You have found a limitation of dataselect. I'm not sure I realized this before, but dataselect does not appear to trim a single record based on two different selection entries. At least that's what it looks like n ow. >So even with just two selections:

II SUR 00 LN1 2017,187,21:35:00 2017,187,23:07:00 II SUR 00 LN1 2017,187,23:17:00 2017,188,00:00:00

it doesn't work and I think it's because 2017,187,23:07:00 and 2017,187,23:17:00 are in the same record.

The work around is to run each sub-selection of data individually, meaning do a selection for each of time ranges you want in sequence with different runs of dataselect. Not ideal but that should work.

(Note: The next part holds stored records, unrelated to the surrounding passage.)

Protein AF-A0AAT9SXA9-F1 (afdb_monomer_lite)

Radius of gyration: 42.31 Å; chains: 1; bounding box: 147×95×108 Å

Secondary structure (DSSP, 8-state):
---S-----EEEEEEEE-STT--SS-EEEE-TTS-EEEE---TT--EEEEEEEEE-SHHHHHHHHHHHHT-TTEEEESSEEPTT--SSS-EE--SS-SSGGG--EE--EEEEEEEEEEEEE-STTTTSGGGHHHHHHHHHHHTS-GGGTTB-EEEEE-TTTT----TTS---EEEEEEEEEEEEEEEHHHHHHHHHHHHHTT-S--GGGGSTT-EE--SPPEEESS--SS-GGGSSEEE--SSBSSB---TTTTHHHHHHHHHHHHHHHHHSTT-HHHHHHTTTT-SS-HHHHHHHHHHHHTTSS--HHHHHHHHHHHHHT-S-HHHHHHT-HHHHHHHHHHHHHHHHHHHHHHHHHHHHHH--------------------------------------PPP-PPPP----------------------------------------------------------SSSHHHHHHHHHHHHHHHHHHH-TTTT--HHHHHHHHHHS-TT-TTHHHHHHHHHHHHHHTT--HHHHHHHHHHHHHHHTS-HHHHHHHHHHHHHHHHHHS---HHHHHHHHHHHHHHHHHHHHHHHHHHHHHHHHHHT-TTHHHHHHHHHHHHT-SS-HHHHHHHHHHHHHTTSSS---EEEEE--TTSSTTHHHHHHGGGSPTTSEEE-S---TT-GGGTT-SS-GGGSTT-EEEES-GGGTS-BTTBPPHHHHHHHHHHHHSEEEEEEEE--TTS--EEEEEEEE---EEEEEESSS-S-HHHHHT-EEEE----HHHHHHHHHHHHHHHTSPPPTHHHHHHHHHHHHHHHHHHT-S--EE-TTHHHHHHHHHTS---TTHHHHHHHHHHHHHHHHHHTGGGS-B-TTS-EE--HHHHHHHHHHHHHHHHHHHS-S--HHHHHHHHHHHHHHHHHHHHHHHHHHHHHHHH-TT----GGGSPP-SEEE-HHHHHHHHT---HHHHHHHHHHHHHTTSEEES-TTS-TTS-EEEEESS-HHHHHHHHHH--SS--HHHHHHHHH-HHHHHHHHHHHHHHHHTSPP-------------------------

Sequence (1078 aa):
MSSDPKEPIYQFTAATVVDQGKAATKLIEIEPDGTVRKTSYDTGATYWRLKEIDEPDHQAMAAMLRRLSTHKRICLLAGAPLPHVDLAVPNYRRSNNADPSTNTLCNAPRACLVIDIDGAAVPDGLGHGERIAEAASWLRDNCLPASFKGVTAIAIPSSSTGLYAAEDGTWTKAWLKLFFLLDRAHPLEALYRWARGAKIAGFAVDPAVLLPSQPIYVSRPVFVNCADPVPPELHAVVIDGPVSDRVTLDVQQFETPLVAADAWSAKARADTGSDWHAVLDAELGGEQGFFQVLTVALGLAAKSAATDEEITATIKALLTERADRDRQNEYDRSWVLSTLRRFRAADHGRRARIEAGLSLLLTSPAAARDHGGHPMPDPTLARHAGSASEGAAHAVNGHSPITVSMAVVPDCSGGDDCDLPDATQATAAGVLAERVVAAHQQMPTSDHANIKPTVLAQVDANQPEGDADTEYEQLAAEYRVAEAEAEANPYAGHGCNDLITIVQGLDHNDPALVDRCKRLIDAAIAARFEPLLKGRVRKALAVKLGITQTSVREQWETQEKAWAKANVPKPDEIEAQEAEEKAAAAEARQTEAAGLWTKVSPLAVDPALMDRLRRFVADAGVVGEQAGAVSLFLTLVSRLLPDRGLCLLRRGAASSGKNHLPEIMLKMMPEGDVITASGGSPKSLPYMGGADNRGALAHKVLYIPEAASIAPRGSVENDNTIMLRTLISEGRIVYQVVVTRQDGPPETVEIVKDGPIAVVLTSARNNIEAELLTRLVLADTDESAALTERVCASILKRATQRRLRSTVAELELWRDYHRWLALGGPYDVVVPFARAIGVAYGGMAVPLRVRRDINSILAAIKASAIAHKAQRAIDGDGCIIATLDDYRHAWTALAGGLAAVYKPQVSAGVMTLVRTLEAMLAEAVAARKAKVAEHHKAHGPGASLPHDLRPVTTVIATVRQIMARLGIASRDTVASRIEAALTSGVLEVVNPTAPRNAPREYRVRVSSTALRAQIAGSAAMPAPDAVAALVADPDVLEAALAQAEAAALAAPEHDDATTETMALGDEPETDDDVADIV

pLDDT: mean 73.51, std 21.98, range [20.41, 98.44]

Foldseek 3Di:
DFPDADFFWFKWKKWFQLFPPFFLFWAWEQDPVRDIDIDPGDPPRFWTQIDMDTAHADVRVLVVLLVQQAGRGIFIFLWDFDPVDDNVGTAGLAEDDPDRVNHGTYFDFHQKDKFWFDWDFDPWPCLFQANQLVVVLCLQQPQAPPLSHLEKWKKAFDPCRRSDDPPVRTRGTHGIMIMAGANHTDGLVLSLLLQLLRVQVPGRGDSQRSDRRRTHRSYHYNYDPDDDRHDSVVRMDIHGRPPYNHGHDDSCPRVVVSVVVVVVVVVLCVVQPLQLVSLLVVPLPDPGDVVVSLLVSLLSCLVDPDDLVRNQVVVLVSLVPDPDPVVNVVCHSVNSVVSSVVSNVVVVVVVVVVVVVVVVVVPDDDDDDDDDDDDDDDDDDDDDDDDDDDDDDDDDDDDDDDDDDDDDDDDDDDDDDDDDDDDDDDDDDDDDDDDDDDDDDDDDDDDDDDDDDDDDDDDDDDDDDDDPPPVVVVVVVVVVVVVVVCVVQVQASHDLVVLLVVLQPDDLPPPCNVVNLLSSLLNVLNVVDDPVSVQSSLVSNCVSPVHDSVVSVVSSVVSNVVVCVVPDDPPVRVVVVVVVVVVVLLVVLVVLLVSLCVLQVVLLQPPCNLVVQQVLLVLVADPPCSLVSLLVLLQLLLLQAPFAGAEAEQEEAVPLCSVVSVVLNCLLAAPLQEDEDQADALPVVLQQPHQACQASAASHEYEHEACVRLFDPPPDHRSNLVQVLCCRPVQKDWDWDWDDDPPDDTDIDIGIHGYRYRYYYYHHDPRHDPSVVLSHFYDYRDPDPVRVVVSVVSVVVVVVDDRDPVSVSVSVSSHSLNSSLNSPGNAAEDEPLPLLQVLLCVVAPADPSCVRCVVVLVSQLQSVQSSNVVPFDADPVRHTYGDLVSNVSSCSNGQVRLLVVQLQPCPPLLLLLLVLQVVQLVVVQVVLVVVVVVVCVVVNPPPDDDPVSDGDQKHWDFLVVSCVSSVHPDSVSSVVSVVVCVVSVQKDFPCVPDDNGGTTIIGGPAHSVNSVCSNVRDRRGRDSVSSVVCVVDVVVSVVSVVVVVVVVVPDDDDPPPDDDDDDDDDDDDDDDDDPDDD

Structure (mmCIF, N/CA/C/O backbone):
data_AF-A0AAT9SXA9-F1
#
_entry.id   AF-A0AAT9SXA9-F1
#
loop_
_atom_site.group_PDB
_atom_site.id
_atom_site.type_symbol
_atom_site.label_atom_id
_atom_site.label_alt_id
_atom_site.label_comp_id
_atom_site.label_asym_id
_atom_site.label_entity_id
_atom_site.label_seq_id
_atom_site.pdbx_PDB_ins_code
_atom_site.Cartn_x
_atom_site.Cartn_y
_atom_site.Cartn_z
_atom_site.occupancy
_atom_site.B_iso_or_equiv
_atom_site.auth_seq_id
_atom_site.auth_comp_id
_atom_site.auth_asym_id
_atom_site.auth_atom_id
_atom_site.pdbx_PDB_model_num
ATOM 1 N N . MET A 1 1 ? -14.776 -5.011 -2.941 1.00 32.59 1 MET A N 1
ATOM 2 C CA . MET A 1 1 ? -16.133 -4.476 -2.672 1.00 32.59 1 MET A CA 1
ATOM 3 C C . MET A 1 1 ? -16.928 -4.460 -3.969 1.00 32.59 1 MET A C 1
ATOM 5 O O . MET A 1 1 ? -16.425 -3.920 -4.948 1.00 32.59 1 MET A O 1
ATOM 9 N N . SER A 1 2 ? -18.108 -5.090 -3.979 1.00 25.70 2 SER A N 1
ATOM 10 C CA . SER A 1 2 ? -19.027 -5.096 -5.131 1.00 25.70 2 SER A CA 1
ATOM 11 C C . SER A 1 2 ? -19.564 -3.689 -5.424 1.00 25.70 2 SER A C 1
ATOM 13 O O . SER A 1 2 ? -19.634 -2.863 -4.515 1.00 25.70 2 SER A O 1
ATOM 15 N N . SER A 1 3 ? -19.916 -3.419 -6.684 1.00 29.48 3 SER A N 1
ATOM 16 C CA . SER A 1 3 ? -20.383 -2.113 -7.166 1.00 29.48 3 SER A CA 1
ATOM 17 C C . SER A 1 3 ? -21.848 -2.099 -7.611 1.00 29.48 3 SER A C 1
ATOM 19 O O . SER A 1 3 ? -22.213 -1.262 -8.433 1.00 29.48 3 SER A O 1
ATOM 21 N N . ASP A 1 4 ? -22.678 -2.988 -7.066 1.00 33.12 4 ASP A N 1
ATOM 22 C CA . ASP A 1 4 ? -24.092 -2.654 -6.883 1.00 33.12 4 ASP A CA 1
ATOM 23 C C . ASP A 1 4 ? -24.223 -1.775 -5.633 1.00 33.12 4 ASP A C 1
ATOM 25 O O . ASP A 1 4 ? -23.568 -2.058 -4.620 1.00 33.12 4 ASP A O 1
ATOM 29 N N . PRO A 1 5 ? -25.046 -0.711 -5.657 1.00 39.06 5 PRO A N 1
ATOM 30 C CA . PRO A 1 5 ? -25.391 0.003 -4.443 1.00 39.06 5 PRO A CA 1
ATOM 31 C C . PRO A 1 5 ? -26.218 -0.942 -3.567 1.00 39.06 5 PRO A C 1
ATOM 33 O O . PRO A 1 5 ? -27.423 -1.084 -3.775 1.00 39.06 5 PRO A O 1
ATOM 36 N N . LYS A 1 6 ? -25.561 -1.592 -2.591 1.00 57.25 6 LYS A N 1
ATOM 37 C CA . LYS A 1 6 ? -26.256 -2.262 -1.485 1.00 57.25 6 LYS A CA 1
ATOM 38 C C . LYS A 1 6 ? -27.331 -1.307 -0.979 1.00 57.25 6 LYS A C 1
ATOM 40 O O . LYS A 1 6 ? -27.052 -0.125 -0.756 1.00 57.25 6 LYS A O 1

If you would post the simple example to GitHub as an issue I would be grateful. It may be fixable, but it may be really fundamental to the design and not really tractable without major shuffling, hard to tell at the >m oment.

Chad

chad-earthscope commented 6 years ago

Another way to describe this issue: dataselect is not able to trim/remove data from the middle of a record, leaving the earliest and latest samples.

To perform that operation requires copying the record and trimming it once for earliest samples and once for the latest samples. This is the simplest of the general case of multiple selections from a single record, which quite quickly becomes pathological. The work around is to do a single selection per run of dataselect, might have to be good enough for a while.

chad-earthscope commented 6 years ago

A test for this condition and printed warning are included in version 3.20 (https://github.com/iris-edu/dataselect/releases/tag/v3.20). A CAVEATS AND LIMITATIONS section was added to the documentation describing the condition and workaround.